* **What the task asks**
Start at the line below containing "ATOM 66 O O" and stop at the line containing "ATOM 94 C CA". Repeat every line of that stretch exactly, and nothing outside it.

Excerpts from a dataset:
:::

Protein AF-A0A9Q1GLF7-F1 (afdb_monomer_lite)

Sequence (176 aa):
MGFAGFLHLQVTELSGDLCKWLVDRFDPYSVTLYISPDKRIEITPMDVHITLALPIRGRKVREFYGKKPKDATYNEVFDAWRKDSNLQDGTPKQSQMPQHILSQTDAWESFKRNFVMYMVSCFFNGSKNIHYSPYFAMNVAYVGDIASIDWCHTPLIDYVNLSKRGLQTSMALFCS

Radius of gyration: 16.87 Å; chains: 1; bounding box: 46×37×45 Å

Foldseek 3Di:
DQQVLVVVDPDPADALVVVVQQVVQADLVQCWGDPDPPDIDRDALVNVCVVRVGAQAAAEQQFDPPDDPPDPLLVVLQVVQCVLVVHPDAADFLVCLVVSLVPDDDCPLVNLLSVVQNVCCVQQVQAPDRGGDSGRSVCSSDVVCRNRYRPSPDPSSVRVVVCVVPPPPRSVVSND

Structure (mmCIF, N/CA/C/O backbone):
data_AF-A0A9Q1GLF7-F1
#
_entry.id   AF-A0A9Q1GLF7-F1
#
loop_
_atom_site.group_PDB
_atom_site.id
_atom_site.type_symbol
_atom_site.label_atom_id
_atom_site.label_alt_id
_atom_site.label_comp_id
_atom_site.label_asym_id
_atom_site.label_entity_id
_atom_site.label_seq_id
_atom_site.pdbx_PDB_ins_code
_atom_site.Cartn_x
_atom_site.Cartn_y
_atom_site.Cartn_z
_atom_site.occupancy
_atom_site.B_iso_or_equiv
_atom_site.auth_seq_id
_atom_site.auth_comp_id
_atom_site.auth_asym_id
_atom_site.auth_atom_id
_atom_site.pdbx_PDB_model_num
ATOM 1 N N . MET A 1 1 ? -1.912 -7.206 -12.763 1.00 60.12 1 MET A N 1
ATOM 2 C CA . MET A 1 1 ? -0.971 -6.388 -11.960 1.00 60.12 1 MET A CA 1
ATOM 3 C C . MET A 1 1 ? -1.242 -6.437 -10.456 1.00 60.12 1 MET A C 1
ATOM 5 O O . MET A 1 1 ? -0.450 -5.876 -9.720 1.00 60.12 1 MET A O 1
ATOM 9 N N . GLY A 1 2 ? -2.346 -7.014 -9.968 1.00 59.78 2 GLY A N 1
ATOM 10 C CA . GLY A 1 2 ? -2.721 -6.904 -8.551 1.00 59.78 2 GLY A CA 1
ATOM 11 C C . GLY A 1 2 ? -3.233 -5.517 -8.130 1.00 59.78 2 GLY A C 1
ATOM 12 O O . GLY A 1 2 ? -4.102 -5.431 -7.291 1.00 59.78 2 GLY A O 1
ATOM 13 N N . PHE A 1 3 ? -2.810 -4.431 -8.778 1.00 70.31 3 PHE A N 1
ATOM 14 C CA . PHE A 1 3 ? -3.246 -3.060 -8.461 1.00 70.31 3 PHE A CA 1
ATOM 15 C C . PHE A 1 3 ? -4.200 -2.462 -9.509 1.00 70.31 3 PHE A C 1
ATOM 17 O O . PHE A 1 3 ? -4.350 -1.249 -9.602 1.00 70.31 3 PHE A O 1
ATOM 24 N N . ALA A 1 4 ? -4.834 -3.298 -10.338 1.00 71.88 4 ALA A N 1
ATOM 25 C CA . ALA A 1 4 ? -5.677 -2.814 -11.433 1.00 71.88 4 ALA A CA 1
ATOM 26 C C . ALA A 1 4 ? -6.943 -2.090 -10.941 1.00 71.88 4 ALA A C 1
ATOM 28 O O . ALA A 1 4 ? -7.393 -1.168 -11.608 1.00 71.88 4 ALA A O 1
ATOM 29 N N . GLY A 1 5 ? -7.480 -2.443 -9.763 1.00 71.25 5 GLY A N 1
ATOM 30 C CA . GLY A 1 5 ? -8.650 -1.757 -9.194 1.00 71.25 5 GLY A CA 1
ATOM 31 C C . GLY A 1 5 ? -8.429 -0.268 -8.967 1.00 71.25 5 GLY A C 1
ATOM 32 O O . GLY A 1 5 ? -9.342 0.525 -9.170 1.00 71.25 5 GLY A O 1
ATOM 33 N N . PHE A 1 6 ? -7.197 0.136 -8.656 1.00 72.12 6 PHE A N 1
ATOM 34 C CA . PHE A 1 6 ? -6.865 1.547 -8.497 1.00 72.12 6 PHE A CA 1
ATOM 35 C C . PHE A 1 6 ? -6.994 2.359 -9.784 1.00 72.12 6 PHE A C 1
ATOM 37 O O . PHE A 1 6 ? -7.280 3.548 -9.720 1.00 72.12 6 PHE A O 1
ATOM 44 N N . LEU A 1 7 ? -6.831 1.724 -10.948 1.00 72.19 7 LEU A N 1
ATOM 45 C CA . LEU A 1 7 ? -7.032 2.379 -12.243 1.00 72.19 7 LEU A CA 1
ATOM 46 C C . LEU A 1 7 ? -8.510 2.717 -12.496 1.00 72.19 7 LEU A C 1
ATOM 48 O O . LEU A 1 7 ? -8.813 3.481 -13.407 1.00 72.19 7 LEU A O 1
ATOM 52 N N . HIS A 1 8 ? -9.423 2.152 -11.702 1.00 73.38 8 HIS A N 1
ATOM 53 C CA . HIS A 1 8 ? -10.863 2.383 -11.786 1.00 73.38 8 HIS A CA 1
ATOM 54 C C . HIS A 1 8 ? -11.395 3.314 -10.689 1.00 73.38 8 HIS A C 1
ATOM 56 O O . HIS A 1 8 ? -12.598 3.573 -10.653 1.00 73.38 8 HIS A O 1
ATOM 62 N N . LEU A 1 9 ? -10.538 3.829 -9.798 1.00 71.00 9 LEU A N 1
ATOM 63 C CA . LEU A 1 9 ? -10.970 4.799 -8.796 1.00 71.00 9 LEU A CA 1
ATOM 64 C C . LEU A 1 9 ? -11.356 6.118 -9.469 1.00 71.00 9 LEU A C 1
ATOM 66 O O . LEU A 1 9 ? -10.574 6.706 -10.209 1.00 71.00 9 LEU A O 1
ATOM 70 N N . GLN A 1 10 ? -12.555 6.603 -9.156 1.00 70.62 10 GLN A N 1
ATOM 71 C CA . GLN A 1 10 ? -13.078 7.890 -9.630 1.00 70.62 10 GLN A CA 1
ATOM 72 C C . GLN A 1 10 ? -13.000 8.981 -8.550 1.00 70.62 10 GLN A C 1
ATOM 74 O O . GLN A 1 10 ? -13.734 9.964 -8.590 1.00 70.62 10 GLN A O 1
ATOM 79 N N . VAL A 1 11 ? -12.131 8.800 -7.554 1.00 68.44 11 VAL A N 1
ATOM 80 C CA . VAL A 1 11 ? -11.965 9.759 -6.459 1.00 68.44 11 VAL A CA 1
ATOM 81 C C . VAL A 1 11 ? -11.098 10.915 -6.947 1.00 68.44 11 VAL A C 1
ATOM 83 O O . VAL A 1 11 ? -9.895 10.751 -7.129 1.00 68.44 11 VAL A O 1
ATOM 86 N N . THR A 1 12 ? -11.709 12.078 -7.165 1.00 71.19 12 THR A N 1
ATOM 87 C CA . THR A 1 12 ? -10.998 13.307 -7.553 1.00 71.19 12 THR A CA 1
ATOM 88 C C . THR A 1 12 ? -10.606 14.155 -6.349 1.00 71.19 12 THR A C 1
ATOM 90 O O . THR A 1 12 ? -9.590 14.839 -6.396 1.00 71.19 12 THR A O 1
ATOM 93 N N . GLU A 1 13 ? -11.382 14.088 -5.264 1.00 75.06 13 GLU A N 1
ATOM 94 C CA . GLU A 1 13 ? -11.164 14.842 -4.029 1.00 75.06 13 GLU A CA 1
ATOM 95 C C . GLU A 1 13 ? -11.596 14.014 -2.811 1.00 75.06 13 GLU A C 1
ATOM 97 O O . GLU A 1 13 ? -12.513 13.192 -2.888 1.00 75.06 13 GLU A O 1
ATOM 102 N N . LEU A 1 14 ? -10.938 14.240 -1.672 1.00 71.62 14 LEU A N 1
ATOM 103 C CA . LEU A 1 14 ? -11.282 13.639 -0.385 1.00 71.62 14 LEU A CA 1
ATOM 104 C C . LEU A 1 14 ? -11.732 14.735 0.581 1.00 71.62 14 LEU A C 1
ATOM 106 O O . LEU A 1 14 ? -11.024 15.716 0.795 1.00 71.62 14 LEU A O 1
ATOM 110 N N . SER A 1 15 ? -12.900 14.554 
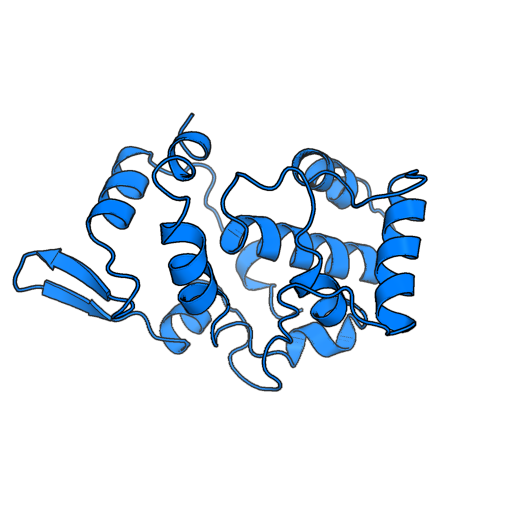1.199 1.00 81.88 15 SER A N 1
ATOM 111 C CA . SER A 1 15 ? -13.388 15.481 2.223 1.00 81.88 15 SER A CA 1
ATOM 112 C C . SER A 1 15 ? -12.493 15.421 3.461 1.00 81.88 15 SER A C 1
ATOM 114 O O . SER A 1 15 ? -12.369 14.371 4.098 1.00 81.88 15 SER A O 1
ATOM 116 N N . GLY A 1 16 ? -11.907 16.561 3.830 1.00 79.94 16 GLY A N 1
ATOM 117 C CA . GLY A 1 16 ? -11.025 16.633 4.990 1.00 79.94 16 GLY A CA 1
ATOM 118 C C . GLY A 1 16 ? -11.709 16.310 6.313 1.00 79.94 16 GLY A C 1
ATOM 119 O O . GLY A 1 16 ? -11.128 15.627 7.159 1.00 79.94 16 GLY A O 1
ATOM 120 N N . ASP A 1 17 ? -12.971 16.708 6.459 1.00 83.38 17 ASP A N 1
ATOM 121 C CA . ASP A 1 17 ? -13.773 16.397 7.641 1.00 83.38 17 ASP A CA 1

:::

* **Output below**
ATOM 66 O O . LEU A 1 9 ? -10.574 6.706 -10.209 1.00 71.00 9 LEU A O 1
ATOM 70 N N . GLN A 1 10 ? -12.555 6.603 -9.156 1.00 70.62 10 GLN A N 1
ATOM 71 C CA . GLN A 1 10 ? -13.078 7.890 -9.630 1.00 70.62 10 GLN A CA 1
ATOM 72 C C . GLN A 1 10 ? -13.000 8.981 -8.550 1.00 70.62 10 GLN A C 1
ATOM 74 O O . GLN A 1 10 ? -13.734 9.964 -8.590 1.00 70.62 10 GLN A O 1
ATOM 79 N N . VAL A 1 11 ? -12.131 8.800 -7.554 1.00 68.44 11 VAL A N 1
ATOM 80 C CA . VAL A 1 11 ? -11.965 9.759 -6.459 1.00 68.44 11 VAL A CA 1
ATOM 81 C C . VAL A 1 11 ? -11.098 10.915 -6.947 1.00 68.44 11 VAL A C 1
ATOM 83 O O . VAL A 1 11 ? -9.895 10.751 -7.129 1.00 68.44 11 VAL A O 1
ATOM 86 N N . THR A 1 12 ? -11.709 12.078 -7.165 1.00 71.19 12 THR A N 1
ATOM 87 C CA . THR A 1 12 ? -10.998 13.307 -7.553 1.00 71.19 12 THR A CA 1
ATOM 88 C C . THR A 1 12 ? -10.606 14.155 -6.349 1.00 71.19 12 THR A C 1
ATOM 90 O O . THR A 1 12 ? -9.590 14.839 -6.396 1.00 71.19 12 THR A O 1
ATOM 93 N N . GLU A 1 13 ? -11.382 14.088 -5.264 1.00 75.06 13 GLU A N 1
ATOM 94 C CA . GLU A 1 13 ? -11.164 14.842 -4.029 1.00 75.06 13 GLU A CA 1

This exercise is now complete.